The output should consist solely of the lines running from the one that contains "ATOM 10 C CA" through the end of the records below, copied exactly.

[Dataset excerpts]
*-*-*
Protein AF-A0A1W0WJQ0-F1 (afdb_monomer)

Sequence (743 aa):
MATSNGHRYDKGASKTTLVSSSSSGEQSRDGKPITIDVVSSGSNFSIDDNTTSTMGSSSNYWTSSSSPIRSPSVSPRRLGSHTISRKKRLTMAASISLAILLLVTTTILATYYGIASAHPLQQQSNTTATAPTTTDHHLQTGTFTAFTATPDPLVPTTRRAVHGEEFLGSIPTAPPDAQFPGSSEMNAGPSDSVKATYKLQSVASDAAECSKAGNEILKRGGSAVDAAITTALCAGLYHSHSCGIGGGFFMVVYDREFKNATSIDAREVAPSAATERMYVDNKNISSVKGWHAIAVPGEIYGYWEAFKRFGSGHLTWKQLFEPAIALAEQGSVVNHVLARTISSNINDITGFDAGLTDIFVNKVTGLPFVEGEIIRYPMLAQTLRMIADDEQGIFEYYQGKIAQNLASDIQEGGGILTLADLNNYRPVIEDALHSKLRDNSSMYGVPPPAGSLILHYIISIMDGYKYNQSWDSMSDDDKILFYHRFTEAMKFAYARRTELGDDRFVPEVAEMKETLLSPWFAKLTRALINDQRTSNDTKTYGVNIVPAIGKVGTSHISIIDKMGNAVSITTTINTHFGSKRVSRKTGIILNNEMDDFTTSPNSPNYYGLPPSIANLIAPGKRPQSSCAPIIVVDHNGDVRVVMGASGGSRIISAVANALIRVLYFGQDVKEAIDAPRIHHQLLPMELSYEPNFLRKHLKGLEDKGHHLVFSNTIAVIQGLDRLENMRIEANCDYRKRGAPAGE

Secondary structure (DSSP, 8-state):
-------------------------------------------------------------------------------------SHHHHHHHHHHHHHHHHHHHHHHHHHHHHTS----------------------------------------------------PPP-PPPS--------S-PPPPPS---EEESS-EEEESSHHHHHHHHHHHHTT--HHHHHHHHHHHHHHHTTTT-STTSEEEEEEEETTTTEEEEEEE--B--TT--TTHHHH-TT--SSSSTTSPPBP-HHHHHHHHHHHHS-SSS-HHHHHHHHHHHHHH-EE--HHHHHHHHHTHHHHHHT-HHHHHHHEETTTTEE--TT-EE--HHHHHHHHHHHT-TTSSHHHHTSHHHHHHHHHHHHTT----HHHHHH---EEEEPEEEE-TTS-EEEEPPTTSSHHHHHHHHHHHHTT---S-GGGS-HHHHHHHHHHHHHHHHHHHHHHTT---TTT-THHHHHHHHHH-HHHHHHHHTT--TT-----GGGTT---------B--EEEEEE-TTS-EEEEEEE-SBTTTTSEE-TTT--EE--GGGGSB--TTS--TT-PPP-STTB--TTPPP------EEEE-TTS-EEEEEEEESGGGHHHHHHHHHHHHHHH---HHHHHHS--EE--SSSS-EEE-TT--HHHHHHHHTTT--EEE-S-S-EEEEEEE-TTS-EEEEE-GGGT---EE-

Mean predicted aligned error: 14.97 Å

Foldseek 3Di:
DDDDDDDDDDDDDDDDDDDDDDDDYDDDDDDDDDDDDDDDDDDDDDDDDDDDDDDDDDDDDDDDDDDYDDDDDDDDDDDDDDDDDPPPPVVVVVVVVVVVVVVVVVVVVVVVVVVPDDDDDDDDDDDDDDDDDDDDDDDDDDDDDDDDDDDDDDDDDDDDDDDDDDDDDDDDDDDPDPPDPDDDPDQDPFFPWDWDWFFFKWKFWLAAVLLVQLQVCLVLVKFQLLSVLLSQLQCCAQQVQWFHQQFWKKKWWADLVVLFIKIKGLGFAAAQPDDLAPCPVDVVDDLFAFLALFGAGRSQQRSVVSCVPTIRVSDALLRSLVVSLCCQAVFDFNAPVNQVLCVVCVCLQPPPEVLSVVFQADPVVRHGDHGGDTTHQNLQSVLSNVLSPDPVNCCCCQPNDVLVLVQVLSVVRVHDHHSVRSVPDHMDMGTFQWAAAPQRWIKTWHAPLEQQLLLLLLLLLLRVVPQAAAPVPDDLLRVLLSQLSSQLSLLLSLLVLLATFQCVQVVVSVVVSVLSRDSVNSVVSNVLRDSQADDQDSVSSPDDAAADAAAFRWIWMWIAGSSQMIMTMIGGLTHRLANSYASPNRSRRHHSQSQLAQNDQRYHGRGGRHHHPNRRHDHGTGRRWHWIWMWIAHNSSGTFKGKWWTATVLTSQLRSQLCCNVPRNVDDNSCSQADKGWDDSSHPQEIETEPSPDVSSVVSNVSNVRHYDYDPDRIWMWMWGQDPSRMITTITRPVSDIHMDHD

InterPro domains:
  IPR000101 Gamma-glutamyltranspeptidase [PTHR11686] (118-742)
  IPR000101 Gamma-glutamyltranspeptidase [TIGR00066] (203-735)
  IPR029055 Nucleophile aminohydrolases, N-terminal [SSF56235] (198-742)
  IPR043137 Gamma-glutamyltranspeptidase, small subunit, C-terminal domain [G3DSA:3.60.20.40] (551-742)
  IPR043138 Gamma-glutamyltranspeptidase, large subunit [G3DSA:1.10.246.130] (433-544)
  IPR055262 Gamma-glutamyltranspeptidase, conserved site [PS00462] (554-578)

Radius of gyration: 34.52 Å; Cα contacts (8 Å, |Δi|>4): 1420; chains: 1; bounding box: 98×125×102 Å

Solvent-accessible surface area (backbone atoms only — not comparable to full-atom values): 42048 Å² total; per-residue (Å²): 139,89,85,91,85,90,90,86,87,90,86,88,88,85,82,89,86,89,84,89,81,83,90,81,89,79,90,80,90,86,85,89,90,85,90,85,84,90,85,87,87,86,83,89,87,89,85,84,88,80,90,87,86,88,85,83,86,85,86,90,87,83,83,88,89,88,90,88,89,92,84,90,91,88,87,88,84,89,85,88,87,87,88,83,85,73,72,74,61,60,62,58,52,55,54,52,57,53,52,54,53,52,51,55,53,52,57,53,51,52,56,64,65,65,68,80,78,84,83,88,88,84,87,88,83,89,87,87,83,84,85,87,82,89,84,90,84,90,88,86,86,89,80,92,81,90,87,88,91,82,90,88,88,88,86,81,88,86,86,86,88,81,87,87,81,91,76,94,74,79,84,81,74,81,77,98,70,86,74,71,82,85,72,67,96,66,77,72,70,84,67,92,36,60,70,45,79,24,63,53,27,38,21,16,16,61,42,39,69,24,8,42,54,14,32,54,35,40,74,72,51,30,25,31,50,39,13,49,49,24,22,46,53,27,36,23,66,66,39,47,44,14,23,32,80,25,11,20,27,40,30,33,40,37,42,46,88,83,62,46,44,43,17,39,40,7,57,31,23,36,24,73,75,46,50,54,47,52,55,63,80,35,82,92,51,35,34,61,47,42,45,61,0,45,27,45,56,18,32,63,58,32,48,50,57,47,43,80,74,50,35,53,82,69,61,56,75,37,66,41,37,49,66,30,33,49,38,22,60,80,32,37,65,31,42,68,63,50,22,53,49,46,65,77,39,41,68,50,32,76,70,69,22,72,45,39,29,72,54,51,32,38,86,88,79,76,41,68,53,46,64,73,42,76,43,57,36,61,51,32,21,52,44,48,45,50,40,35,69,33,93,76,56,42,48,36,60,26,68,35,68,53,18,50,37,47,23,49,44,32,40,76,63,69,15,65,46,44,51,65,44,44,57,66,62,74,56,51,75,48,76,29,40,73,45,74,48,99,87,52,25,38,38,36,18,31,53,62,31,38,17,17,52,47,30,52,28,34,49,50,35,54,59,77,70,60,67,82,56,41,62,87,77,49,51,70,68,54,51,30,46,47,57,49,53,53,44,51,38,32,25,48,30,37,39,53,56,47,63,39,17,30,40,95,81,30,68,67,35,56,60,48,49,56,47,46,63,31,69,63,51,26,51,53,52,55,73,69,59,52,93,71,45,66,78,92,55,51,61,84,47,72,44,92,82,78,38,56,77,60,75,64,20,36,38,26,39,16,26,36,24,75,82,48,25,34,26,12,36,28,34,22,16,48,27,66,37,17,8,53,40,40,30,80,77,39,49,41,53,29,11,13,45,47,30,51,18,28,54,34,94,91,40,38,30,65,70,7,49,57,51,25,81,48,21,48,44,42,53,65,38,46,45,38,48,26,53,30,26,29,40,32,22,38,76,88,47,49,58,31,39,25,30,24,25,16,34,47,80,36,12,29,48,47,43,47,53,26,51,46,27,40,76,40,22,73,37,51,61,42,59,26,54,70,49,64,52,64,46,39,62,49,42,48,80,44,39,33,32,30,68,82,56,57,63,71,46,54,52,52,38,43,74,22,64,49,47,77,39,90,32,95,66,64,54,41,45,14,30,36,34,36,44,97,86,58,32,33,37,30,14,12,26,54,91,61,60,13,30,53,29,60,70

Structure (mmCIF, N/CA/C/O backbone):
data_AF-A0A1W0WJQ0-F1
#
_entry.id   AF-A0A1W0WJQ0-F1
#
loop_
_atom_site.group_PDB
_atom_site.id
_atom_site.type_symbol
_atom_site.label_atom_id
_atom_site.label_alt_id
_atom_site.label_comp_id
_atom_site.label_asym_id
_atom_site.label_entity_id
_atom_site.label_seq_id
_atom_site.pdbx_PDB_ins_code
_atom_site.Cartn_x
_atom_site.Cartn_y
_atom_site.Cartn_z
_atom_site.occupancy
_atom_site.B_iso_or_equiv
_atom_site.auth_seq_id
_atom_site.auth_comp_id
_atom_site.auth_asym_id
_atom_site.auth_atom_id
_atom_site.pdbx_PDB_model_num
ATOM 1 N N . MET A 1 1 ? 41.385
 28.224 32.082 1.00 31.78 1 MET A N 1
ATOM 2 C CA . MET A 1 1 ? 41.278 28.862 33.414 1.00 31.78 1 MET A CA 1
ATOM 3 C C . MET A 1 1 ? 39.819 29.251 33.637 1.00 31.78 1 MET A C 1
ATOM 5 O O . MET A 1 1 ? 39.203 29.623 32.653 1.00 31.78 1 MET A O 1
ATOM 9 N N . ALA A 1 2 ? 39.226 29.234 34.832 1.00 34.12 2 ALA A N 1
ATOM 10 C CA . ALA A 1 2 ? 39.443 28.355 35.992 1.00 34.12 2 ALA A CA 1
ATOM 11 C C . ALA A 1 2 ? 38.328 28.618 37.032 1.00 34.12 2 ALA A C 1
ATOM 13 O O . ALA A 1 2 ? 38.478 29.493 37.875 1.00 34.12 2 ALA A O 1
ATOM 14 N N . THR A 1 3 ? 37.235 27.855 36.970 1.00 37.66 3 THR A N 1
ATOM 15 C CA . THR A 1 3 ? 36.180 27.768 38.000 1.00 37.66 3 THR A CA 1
*-*-*
*Answer for the task:*
ATOM 10 C CA . ALA A 1 2 ? 39.443 28.355 35.992 1.00 34.12 2 ALA A CA 1
ATOM 11 C C . ALA A 1 2 ? 38.328 28.618 37.032 1.00 34.12 2 ALA A C 1
ATOM 13 O O . ALA A 1 2 ? 38.478 29.493 37.875 1.00 34.12 2 ALA A O 1
ATOM 14 N N . THR A 1 3 ? 37.235 27.855 36.970 1.00 37.66 3 THR A N 1
ATOM 15 C CA . THR A 1 3 ? 36.180 27.768 38.000 1.00 37.66 3 THR A CA 1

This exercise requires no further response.